» Exercise details: Between the line containing "ATOM 1 N N ." and the line containing "ATOM 11 C C" lies a run of lines; give that run again exactly, with both of those lines, and nothing else from the entries below.
[Records for the task Boundary: Start]
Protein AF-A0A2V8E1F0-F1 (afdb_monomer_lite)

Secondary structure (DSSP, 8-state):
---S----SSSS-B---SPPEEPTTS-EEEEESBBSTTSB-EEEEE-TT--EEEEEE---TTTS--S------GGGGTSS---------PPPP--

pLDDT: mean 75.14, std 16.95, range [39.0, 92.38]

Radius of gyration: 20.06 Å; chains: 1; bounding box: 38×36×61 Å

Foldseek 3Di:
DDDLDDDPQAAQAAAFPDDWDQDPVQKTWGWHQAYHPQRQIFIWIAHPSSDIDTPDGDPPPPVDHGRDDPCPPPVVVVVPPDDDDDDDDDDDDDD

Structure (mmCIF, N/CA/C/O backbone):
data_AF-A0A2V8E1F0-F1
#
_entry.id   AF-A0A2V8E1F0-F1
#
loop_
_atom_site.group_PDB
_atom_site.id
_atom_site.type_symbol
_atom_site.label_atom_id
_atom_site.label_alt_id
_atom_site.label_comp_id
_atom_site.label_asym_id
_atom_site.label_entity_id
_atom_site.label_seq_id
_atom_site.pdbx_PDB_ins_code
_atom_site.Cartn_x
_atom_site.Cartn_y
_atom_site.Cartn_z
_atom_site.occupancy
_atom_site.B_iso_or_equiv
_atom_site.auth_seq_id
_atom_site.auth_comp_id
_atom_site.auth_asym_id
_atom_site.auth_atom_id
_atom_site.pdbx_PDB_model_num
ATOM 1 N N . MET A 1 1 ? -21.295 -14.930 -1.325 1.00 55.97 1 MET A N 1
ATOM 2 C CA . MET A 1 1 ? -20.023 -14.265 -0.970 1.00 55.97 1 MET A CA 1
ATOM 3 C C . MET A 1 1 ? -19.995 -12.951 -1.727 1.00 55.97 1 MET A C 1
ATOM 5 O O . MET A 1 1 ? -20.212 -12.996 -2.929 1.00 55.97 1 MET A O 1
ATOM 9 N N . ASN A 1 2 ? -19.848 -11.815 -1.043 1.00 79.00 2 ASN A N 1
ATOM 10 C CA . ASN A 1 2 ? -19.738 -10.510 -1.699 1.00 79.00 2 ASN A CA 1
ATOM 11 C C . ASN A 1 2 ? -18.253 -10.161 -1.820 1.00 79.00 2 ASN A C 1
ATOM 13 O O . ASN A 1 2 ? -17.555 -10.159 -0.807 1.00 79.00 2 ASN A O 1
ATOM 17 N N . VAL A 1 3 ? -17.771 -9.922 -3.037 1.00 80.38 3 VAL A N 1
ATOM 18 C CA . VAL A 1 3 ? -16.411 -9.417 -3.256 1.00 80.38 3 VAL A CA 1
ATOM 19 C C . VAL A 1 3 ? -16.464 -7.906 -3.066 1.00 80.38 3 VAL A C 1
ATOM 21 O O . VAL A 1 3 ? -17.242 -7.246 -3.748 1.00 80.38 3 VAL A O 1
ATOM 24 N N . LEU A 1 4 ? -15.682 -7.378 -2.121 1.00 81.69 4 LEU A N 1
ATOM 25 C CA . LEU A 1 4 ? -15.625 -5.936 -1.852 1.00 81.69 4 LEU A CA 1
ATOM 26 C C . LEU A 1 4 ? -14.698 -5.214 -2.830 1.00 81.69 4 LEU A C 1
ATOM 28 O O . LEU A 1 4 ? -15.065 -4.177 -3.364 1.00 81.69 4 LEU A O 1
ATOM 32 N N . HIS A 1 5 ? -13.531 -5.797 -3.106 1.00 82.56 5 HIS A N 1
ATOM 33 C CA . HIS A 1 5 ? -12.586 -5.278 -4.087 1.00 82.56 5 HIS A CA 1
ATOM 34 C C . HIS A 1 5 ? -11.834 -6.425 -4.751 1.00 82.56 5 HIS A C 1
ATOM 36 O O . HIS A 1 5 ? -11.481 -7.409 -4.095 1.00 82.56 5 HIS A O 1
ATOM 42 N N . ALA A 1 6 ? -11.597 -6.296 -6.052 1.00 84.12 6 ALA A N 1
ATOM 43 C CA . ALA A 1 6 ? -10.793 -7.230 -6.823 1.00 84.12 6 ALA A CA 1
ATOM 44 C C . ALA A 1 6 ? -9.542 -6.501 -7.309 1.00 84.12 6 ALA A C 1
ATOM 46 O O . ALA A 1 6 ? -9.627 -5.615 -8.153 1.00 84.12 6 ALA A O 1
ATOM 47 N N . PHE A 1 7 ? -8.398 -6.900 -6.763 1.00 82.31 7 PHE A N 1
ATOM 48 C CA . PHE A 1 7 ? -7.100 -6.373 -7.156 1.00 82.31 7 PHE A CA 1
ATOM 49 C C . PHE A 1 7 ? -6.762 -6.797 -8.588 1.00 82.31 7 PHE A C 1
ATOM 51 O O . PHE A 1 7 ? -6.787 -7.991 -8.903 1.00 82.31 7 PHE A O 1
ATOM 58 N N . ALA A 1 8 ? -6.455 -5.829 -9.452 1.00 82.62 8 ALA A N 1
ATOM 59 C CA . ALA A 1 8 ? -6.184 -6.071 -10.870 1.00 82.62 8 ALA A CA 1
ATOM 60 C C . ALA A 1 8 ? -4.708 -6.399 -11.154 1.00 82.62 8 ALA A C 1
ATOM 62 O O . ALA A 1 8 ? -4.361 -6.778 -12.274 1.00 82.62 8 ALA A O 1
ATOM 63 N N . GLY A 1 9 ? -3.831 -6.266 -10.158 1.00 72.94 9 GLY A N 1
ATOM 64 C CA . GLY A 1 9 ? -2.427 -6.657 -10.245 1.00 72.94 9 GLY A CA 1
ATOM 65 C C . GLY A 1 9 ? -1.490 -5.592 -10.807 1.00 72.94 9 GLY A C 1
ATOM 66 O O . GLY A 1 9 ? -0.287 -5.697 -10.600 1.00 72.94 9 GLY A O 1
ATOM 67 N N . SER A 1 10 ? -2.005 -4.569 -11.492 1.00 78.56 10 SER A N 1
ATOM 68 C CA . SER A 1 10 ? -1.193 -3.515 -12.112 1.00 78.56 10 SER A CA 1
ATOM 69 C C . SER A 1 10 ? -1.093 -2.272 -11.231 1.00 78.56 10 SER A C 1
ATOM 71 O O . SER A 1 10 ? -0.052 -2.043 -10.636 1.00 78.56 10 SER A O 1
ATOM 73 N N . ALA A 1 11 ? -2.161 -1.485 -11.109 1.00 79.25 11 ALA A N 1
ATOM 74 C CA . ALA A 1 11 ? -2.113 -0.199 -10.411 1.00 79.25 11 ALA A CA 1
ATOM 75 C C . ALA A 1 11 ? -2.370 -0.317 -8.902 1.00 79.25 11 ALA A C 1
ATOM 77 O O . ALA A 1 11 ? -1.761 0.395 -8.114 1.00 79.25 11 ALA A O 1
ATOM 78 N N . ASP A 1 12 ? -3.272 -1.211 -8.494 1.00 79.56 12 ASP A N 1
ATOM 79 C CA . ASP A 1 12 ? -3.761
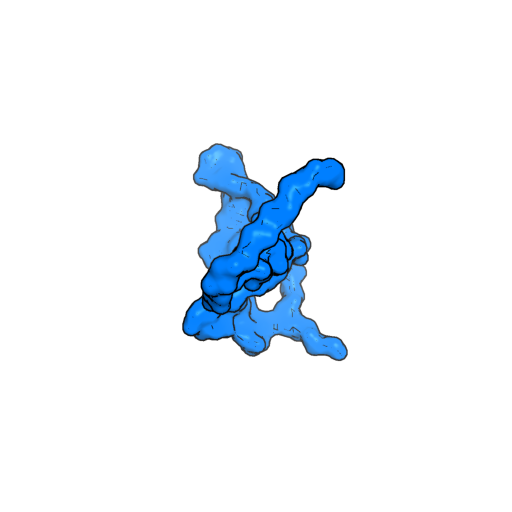 -1.318 -7.118 1.00 79.56 12 ASP A CA 1
ATOM 80 C C . ASP A 1 12 ? -3.026 -2.355 -6.262 1.00 79.56 12 ASP A C 1
ATOM 82 O O . ASP A 1 12 ? -3.098 -2.308 -5.034 1.00 79.56 12 ASP A O 1
ATOM 86 N N . GLY A 1 13 ? -2.257 -3.231 -6.904 1.00 84.00 13 GLY A N 1
ATOM 87 C CA . GLY A 1 13 ? -1.470 -4.278 -6.265 1.00 84.00 13 GLY A CA 1
ATOM 88 C C . GLY A 1 13 ? -1.939 -5.679 -6.649 1.00 84.00 13 GLY A C 1
ATOM 89 O O . GLY A 1 13 ? -2.982 -5.864 -7.270 1.00 84.00 13 GLY A O 1
ATOM 90 N N . ALA A 1 14 ? -1.144 -6.681 -6.297 1.00 82.44 14 ALA A N 1
ATOM 91 C CA . ALA A 1 14 ? -1.370 -8.101 -6.517 1.00 82.44 14 ALA A CA 1
ATOM 92 C C . ALA A 1 14 ? -0.929 -8.876 -5.271 1.00 82.44 14 ALA A C 1
ATOM 94 O O . ALA A 1 14 ? -0.003 -8.467 -4.573 1.00 82.44 14 ALA A O 1
ATOM 95 N N . HIS A 1 15 ? -1.553 -10.028 -5.024 1.00 81.88 15 HIS A N 1
ATOM 96 C CA . HIS A 1 15 ? -1.210 -10.900 -3.895 1.00 81.88 15 HIS A CA 1
ATOM 97 C C . HIS A 1 15 ? -1.227 -10.167 -2.537 1.00 81.88 15 HIS A C 1
ATOM 99 O O . HIS A 1 15 ? -0.183 -10.071 -1.881 1.00 81.88 15 HIS A O 1
ATOM 105 N N . PRO A 1 16 ? -2.394 -9.650 -2.097 1.00 80.31 16 PRO A N 1
ATOM 106 C CA . PRO A 1 16 ? -2.536 -9.180 -0.725 1.00 80.31 16 PRO A CA 1
ATOM 107 C C . PRO A 1 16 ? -2.305 -10.371 0.215 1.00 80.31 16 PRO A C 1
ATOM 109 O O . PRO A 1 16 ? -3.109 -11.305 0.256 1.00 80.31 16 PRO A O 1
ATOM 112 N N . SER A 1 17 ? -1.160 -10.387 0.896 1.00 69.19 17 SER A N 1
ATOM 113 C CA . SER A 1 17 ? -0.722 -11.511 1.736 1.00 69.19 17 SER A CA 1
ATOM 114 C C . SER A 1 17 ? -1.150 -11.356 3.191 1.00 69.19 17 SER A C 1
ATOM 116 O O . SER A 1 17 ? -1.185 -12.346 3.926 1.00 69.19 17 SER A O 1
ATOM 118 N N . ALA A 1 18 ? -1.506 -10.141 3.605 1.00 68.31 18 ALA A N 1
ATOM 119 C CA . ALA A 1 18 ? -1.575 -9.794 5.009 1.00 68.31 18 ALA A CA 1
ATOM 120 C C . ALA A 1 18 ? -2.953 -9.322 5.495 1.00 68.31 18 ALA A C 1
ATOM 122 O O . ALA A 1 18 ? -3.863 -9.007 4.724 1.00 68.31 18 ALA A O 1
ATOM 123 N N . ALA A 1 19 ? -3.123 -9.348 6.820 1.00 73.50 19 ALA A N 1
ATOM 124 C CA . ALA A 1 19 ? -4.352 -8.933 7.483 1.00 73.50 19 ALA A CA 1
ATOM 125 C C . ALA A 1 19 ? -4.477 -7.406 7.494 1.00 73.50 19 ALA A C 1
ATOM 127 O O . ALA A 1 19 ? -3.511 -6.700 7.762 1.00 73.50 19 A
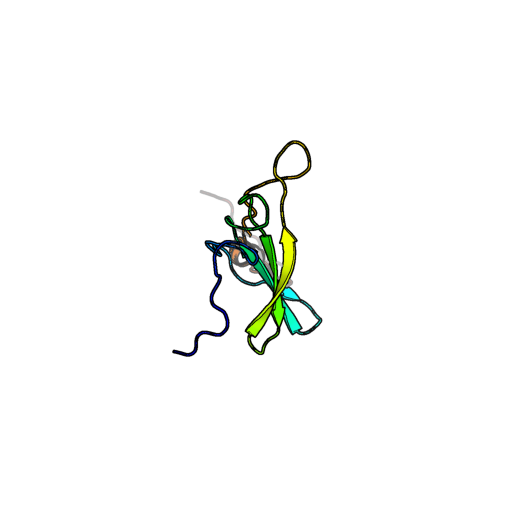LA A O 1
ATOM 128 N N . LEU A 1 20 ? -5.696 -6.913 7.281 1.00 79.94 20 LEU A N 1
ATOM 129 C CA . LEU A 1 20 ? -5.989 -5.488 7.340 1.00 79.94 20 LEU A CA 1
ATOM 130 C C . LEU A 1 20 ? -5.827 -4.937 8.761 1.00 79.94 20 LEU A C 1
ATOM 132 O O . LEU A 1 20 ? -6.321 -5.522 9.728 1.00 79.94 20 LEU A O 1
ATOM 136 N N . ILE A 1 21 ? -5.202 -3.770 8.868 1.00 83.19 21 ILE A N 1
ATOM 137 C CA . ILE A 1 21 ? -5.117 -2.988 10.101 1.00 83.19 21 ILE A CA 1
ATOM 138 C C . ILE A 1 21 ? -6.211 -1.922 10.063 1.00 83.19 21 ILE A C 1
ATOM 140 O O . ILE A 1 21 ? -6.230 -1.085 9.164 1.00 83.19 21 ILE A O 1
ATOM 144 N N . GLU A 1 22 ? -7.116 -1.939 11.038 1.00 86.38 22 GLU A N 1
ATOM 145 C CA . GLU A 1 22 ? -8.116 -0.882 11.214 1.00 86.38 22 GLU A CA 1
ATOM 146 C C . GLU A 1 22 ? -7.471 0.349 11.868 1.00 86.38 22 GLU A C 1
ATOM 148 O O . GLU A 1 22 ? -6.837 0.258 12.923 1.00 86.38 22 GLU A O 1
ATOM 153 N N . ALA A 1 23 ? -7.624 1.508 11.236 1.00 81.88 23 ALA A N 1
ATOM 154 C CA . ALA A 1 23 ? -7.212 2.794 11.772 1.00 81.88 23 ALA A CA 1
ATOM 155 C C . ALA A 1 23 ? -8.358 3.459 12.552 1.00 81.88 23 ALA A C 1
ATOM 157 O O . ALA A 1 23 ? -9.531 3.138 12.385 1.00 81.88 23 ALA A O 1
ATOM 158 N N . GLY A 1 24 ? -8.026 4.442 13.395 1.00 83.00 24 GLY A N 1
ATOM 159 C CA . GLY A 1 24 ? -9.013 5.152 14.223 1.00 83.00 24 GLY A CA 1
ATOM 160 C C . GLY A 1 24 ? -10.055 5.966 13.442 1.00 83.00 24 GLY A C 1
ATOM 161 O O . GLY A 1 24 ? -11.005 6.459 14.043 1.00 83.00 24 GLY A O 1
ATOM 162 N N . ASP A 1 25 ? -9.884 6.111 12.126 1.00 83.88 25 ASP A N 1
ATOM 163 C CA . ASP A 1 25 ? -10.834 6.743 11.206 1.00 83.88 25 ASP A CA 1
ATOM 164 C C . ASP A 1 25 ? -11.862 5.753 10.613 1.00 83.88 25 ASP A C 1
[Records for the task Boundary: End]
» Result:
ATOM 1 N N . MET A 1 1 ? -21.295 -14.930 -1.325 1.00 55.97 1 MET A N 1
ATOM 2 C CA . MET A 1 1 ? -20.023 -14.265 -0.970 1.00 55.97 1 MET A CA 1
ATOM 3 C C . MET A 1 1 ? -19.995 -12.951 -1.727 1.00 55.97 1 MET A C 1
ATOM 5 O O . MET A 1 1 ? -20.212 -12.996 -2.929 1.00 55.97 1 MET A O 1
ATOM 9 N N . ASN A 1 2 ? -19.848 -11.815 -1.043 1.00 79.00 2 ASN A N 1
ATOM 10 C CA . ASN A 1 2 ? -19.738 -10.510 -1.699 1.00 79.00 2 ASN A CA 1
ATOM 11 C C . ASN A 1 2 ? -18.253 -10.161 -1.820 1.00 79.00 2 ASN A C 1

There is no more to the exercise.